[[ Supplied data, beginning ]]

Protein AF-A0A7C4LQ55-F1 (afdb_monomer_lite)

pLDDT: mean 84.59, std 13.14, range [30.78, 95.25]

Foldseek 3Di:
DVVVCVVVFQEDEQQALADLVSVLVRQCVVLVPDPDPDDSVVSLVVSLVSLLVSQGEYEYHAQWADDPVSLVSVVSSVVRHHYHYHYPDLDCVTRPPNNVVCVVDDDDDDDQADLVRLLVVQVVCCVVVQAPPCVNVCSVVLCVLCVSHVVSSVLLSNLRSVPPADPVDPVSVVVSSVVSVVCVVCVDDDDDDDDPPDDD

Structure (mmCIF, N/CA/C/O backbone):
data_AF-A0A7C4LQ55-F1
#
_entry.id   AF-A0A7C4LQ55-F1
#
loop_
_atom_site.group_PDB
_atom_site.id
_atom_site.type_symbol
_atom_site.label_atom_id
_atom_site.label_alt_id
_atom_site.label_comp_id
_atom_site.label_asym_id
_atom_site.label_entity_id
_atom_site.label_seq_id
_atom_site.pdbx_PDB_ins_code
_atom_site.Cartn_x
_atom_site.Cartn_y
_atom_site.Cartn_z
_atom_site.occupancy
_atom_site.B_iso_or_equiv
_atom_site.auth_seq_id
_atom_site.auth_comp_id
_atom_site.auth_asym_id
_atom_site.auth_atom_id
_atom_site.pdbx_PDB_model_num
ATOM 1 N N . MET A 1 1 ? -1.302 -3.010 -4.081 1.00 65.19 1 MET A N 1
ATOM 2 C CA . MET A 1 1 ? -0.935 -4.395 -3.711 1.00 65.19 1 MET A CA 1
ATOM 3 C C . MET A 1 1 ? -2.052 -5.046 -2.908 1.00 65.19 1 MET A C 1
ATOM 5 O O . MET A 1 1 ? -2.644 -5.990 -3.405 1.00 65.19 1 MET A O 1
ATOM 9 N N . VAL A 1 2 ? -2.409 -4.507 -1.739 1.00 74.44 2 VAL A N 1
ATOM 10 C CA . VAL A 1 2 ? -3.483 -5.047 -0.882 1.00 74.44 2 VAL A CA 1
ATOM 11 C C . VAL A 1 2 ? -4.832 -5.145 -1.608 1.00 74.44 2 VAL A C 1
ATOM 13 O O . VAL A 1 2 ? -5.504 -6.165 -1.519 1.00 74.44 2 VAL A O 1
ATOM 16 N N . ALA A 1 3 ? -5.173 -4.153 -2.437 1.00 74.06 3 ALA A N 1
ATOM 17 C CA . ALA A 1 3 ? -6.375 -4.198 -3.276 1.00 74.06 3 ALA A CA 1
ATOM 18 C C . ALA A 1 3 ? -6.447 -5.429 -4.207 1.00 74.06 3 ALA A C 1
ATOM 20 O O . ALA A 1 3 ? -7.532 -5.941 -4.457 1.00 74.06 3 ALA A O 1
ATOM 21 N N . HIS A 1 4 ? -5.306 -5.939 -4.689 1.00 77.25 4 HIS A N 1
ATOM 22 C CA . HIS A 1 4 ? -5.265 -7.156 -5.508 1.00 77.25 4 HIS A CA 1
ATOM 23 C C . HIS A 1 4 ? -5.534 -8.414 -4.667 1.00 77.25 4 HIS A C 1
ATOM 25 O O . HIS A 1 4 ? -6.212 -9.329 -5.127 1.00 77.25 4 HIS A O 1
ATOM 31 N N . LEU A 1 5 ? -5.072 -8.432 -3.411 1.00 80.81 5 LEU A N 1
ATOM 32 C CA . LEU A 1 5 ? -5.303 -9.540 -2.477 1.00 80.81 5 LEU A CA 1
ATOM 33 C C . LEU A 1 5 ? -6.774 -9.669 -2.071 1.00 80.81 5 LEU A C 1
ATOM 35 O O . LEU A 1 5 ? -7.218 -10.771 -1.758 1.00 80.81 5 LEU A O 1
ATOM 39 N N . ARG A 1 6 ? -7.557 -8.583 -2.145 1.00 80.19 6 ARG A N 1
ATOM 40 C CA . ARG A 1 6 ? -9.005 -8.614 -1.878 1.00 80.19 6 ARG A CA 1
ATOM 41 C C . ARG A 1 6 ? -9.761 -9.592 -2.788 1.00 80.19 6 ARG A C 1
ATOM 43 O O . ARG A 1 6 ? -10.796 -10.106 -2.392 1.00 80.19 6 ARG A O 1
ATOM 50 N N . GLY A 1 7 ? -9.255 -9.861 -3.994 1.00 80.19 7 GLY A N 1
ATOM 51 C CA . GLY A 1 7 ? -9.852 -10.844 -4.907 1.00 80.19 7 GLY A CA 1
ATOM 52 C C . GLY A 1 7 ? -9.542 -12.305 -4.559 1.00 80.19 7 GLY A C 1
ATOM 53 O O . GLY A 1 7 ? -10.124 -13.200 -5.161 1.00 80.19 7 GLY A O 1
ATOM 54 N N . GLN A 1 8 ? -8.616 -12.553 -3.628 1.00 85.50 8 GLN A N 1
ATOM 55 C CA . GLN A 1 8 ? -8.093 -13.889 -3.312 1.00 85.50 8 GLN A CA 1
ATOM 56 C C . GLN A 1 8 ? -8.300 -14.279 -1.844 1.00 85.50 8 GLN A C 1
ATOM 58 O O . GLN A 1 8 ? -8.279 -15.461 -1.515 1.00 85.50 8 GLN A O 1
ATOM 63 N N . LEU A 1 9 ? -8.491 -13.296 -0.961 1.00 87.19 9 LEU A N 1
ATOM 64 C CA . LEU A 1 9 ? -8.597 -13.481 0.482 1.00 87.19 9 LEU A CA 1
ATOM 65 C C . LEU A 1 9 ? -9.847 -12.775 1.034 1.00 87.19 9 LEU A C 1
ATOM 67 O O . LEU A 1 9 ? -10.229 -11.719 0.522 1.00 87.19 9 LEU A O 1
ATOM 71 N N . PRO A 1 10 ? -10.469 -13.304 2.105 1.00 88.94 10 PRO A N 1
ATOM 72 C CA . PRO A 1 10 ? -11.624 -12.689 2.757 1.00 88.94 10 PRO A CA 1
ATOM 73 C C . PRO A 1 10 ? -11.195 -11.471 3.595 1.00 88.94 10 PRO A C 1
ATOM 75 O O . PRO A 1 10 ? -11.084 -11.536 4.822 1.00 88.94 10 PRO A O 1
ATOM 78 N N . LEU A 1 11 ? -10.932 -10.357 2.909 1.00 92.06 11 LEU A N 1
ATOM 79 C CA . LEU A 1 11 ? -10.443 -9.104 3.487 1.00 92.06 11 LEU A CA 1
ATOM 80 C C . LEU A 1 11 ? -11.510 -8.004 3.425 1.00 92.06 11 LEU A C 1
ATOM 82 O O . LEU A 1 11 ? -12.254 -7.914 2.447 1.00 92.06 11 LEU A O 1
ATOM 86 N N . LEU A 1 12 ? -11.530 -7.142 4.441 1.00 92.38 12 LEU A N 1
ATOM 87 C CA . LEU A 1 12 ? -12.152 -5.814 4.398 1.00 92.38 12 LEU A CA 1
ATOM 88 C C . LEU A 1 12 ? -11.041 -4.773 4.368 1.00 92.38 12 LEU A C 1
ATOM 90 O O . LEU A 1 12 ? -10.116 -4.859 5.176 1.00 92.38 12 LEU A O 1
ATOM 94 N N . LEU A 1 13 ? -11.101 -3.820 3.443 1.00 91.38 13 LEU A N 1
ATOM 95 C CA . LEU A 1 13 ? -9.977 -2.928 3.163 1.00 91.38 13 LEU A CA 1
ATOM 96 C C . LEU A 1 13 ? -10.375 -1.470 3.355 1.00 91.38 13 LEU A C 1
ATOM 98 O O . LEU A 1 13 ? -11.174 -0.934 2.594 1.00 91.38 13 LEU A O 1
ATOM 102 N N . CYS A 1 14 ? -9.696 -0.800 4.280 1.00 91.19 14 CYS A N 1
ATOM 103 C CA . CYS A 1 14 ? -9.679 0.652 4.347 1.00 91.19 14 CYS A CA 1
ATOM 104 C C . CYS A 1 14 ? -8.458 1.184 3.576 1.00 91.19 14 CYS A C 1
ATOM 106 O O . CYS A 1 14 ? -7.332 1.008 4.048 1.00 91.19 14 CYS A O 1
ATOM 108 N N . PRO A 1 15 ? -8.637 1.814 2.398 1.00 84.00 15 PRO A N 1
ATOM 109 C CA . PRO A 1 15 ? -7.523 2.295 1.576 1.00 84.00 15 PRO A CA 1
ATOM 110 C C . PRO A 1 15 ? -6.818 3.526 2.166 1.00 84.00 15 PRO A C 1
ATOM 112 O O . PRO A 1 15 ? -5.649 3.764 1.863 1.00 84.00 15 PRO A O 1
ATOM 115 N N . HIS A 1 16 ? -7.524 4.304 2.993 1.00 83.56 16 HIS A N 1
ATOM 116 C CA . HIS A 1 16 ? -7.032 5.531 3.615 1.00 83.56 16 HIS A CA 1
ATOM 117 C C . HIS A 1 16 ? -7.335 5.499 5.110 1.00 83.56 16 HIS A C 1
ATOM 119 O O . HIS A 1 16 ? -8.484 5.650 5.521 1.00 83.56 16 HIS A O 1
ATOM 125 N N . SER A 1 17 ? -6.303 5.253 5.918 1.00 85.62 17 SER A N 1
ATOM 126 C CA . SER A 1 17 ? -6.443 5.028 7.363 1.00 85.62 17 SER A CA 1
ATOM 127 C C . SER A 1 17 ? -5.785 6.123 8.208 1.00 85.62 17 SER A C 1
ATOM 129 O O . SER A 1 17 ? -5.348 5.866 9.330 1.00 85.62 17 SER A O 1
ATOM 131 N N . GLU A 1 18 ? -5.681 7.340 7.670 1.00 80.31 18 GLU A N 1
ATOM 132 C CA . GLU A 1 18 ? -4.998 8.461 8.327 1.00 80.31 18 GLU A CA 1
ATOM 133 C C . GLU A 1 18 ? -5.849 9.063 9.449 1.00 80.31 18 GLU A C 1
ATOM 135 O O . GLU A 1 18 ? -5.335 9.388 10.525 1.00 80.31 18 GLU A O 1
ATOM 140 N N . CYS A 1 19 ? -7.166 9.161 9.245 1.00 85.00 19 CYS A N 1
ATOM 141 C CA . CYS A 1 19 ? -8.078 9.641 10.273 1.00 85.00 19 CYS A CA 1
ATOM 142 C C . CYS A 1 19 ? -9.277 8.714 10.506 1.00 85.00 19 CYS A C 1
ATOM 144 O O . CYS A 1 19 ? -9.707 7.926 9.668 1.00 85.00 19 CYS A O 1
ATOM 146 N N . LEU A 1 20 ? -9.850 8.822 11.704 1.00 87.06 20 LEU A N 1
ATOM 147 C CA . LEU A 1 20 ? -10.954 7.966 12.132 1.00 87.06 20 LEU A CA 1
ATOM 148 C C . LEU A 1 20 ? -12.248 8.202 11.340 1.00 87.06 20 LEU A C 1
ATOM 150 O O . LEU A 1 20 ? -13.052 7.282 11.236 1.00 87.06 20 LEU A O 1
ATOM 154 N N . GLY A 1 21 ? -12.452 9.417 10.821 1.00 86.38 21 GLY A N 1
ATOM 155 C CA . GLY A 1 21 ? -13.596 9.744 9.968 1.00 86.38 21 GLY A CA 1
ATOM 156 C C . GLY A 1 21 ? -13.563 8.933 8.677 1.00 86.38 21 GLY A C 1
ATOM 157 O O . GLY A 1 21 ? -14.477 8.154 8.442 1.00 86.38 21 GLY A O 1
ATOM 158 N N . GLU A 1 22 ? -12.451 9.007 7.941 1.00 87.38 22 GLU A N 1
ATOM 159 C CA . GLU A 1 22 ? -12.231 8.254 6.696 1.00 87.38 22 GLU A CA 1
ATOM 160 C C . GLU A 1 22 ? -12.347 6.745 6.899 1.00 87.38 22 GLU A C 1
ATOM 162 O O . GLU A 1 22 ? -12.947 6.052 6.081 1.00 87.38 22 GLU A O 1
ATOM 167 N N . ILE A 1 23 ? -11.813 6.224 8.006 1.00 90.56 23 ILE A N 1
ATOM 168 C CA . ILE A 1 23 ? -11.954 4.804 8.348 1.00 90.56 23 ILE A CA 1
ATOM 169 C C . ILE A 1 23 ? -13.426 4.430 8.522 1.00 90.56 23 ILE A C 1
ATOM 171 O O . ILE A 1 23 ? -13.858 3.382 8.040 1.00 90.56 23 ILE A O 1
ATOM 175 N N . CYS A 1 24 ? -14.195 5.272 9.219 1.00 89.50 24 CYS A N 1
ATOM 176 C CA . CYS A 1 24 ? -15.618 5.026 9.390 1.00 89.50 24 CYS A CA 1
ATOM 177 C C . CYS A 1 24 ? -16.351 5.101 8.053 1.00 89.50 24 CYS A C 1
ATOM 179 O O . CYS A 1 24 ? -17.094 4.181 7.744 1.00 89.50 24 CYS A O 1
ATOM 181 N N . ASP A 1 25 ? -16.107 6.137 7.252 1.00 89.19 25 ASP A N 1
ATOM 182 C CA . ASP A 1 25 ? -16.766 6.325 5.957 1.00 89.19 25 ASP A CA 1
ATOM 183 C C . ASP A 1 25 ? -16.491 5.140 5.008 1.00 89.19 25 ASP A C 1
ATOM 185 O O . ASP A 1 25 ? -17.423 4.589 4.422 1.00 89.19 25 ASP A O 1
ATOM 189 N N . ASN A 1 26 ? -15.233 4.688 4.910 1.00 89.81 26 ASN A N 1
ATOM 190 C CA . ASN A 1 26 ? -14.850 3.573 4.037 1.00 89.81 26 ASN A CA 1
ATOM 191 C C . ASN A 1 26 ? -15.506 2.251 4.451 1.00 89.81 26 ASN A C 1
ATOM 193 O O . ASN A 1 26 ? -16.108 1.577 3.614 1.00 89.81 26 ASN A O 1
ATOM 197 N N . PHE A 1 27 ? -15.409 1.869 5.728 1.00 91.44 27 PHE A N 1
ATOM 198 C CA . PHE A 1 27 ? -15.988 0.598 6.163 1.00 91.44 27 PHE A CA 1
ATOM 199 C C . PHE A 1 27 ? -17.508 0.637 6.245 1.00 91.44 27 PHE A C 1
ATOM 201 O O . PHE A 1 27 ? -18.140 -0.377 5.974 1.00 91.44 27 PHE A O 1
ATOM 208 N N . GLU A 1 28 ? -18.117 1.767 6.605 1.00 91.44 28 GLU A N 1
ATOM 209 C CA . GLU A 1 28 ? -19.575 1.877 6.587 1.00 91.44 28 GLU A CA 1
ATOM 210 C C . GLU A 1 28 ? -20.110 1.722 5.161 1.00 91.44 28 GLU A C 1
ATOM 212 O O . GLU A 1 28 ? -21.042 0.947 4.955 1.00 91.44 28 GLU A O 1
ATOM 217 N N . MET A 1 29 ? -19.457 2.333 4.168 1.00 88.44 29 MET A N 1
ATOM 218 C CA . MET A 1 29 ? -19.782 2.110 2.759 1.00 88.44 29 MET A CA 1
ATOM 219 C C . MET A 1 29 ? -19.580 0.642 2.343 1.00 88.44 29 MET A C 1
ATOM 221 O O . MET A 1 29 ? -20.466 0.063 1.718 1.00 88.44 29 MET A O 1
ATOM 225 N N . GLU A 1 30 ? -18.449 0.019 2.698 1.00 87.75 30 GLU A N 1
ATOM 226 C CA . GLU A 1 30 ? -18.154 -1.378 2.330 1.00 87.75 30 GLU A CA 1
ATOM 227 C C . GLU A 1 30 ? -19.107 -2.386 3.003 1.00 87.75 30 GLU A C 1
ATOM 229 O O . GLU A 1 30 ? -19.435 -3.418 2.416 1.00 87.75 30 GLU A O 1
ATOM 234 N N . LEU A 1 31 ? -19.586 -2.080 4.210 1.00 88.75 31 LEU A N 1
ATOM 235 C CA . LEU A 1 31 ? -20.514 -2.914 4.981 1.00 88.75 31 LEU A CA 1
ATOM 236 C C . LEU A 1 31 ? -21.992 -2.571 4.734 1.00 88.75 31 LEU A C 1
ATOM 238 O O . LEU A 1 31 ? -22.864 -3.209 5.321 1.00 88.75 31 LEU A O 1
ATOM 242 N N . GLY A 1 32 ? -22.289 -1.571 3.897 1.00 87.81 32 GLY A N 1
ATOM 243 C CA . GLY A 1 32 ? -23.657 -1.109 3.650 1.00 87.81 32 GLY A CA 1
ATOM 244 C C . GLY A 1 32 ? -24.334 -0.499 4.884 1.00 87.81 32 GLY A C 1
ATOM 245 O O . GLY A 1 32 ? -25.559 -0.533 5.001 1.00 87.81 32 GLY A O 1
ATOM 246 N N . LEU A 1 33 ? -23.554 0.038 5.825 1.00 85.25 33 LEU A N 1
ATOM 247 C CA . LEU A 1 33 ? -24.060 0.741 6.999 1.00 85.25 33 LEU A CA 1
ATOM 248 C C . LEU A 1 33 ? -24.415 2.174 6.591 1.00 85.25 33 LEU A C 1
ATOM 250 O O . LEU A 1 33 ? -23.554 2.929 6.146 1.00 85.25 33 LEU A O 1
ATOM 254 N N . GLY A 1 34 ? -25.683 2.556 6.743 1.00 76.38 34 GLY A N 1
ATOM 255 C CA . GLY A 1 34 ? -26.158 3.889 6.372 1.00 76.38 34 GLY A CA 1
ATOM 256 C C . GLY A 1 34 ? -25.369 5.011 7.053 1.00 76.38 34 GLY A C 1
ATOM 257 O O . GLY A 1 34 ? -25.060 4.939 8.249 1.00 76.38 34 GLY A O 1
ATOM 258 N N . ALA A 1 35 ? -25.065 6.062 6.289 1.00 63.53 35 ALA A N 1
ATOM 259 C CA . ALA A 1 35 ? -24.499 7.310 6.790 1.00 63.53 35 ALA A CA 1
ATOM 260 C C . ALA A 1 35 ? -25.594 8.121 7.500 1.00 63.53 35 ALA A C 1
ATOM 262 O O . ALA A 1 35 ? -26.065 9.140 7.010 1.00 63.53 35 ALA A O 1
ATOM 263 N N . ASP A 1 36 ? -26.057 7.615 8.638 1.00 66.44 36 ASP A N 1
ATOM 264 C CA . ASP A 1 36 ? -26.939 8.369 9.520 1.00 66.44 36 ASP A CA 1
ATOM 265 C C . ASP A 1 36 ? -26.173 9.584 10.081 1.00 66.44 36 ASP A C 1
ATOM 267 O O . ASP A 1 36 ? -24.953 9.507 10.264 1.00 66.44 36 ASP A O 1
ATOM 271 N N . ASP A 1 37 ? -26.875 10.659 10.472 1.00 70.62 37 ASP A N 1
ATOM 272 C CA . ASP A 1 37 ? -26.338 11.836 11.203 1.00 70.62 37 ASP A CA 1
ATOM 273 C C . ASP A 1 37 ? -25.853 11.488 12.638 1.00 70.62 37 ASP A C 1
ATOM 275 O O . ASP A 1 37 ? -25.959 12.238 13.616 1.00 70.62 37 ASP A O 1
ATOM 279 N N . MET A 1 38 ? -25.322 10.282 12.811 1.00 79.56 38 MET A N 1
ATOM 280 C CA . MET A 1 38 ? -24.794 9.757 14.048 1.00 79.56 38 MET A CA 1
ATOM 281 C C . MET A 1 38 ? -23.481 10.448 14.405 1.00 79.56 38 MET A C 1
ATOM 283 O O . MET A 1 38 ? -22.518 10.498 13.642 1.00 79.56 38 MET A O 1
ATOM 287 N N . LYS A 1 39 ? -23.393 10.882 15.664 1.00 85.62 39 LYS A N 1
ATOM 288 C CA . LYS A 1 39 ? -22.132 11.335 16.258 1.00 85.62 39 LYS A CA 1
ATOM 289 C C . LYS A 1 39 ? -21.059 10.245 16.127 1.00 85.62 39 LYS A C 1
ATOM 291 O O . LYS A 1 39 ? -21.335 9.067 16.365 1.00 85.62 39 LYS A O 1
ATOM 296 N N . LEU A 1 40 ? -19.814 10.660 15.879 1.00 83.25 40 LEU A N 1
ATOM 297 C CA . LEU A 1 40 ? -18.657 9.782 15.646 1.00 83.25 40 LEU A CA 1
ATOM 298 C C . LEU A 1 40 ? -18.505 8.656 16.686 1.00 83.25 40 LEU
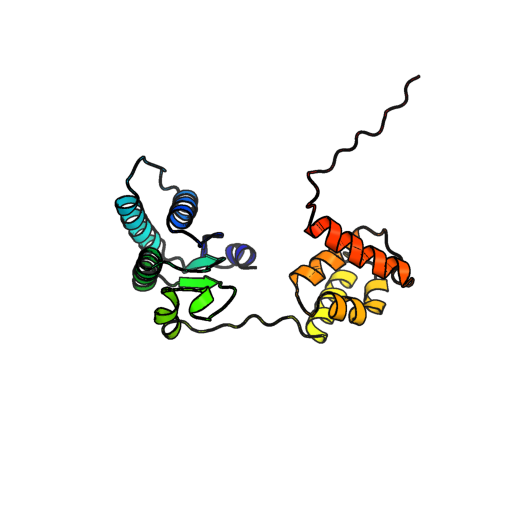 A C 1
ATOM 300 O O . LEU A 1 40 ? -18.164 7.534 16.336 1.00 83.25 40 LEU A O 1
ATOM 304 N N . VAL A 1 41 ? -18.802 8.918 17.963 1.00 85.88 41 VAL A N 1
ATOM 305 C CA . VAL A 1 41 ? -18.733 7.900 19.031 1.00 85.88 41 VAL A CA 1
ATOM 306 C C . VAL A 1 41 ? -19.665 6.715 18.757 1.00 85.88 41 VAL A C 1
ATOM 308 O O . VAL A 1 41 ? -19.249 5.567 18.905 1.00 85.88 41 VAL A O 1
ATOM 311 N N . LYS A 1 42 ? -20.903 6.975 18.318 1.00 87.12 42 LYS A N 1
ATOM 312 C CA . LYS A 1 42 ? -21.861 5.912 17.990 1.00 87.12 42 LYS A CA 1
ATOM 313 C C . LYS A 1 42 ? -21.464 5.184 16.705 1.00 87.12 42 LYS A C 1
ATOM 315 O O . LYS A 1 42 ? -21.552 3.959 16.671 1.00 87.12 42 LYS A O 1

[[ Supplied data, end ]]

§ Activity
All that is wanted is a faithful reproduction of the line above with "ATOM 212 O O", the line with "ATOM 244 C C", and every line in between.

§ Output of the exercise
ATOM 212 O O . GLU A 1 28 ? -21.042 0.947 4.955 1.00 91.44 28 GLU A O 1
ATOM 217 N N . MET A 1 29 ? -19.457 2.333 4.168 1.00 88.44 29 MET A N 1
ATOM 218 C CA . MET A 1 29 ? -19.782 2.110 2.759 1.00 88.44 29 MET A CA 1
ATOM 219 C C . MET A 1 29 ? -19.580 0.642 2.343 1.00 88.44 29 MET A C 1
ATOM 221 O O . MET A 1 29 ? -20.466 0.063 1.718 1.00 88.44 29 MET A O 1
ATOM 225 N N . GLU A 1 30 ? -18.449 0.019 2.698 1.00 87.75 30 GLU A N 1
ATOM 226 C CA . GLU A 1 30 ? -18.154 -1.378 2.330 1.00 87.75 30 GLU A CA 1
ATOM 227 C C . GLU A 1 30 ? -19.107 -2.386 3.003 1.00 87.75 30 GLU A C 1
ATOM 229 O O . GLU A 1 30 ? -19.435 -3.418 2.416 1.00 87.75 30 GLU A O 1
ATOM 234 N N . LEU A 1 31 ? -19.586 -2.080 4.210 1.00 88.75 31 LEU A N 1
ATOM 235 C CA . LEU A 1 31 ? -20.514 -2.914 4.981 1.00 88.75 31 LEU A CA 1
ATOM 236 C C . LEU A 1 31 ? -21.992 -2.571 4.734 1.00 88.75 31 LEU A C 1
ATOM 238 O O . LEU A 1 31 ? -22.864 -3.209 5.321 1.00 88.75 31 LEU A O 1
ATOM 242 N N . GLY A 1 32 ? -22.289 -1.571 3.897 1.00 87.81 32 GLY A N 1
ATOM 243 C CA . GLY A 1 32 ? -23.657 -1.109 3.650 1.00 87.81 32 GLY A CA 1
ATOM 244 C C . GLY A 1 32 ? -24.334 -0.499 4.884 1.00 87.81 32 GLY A C 1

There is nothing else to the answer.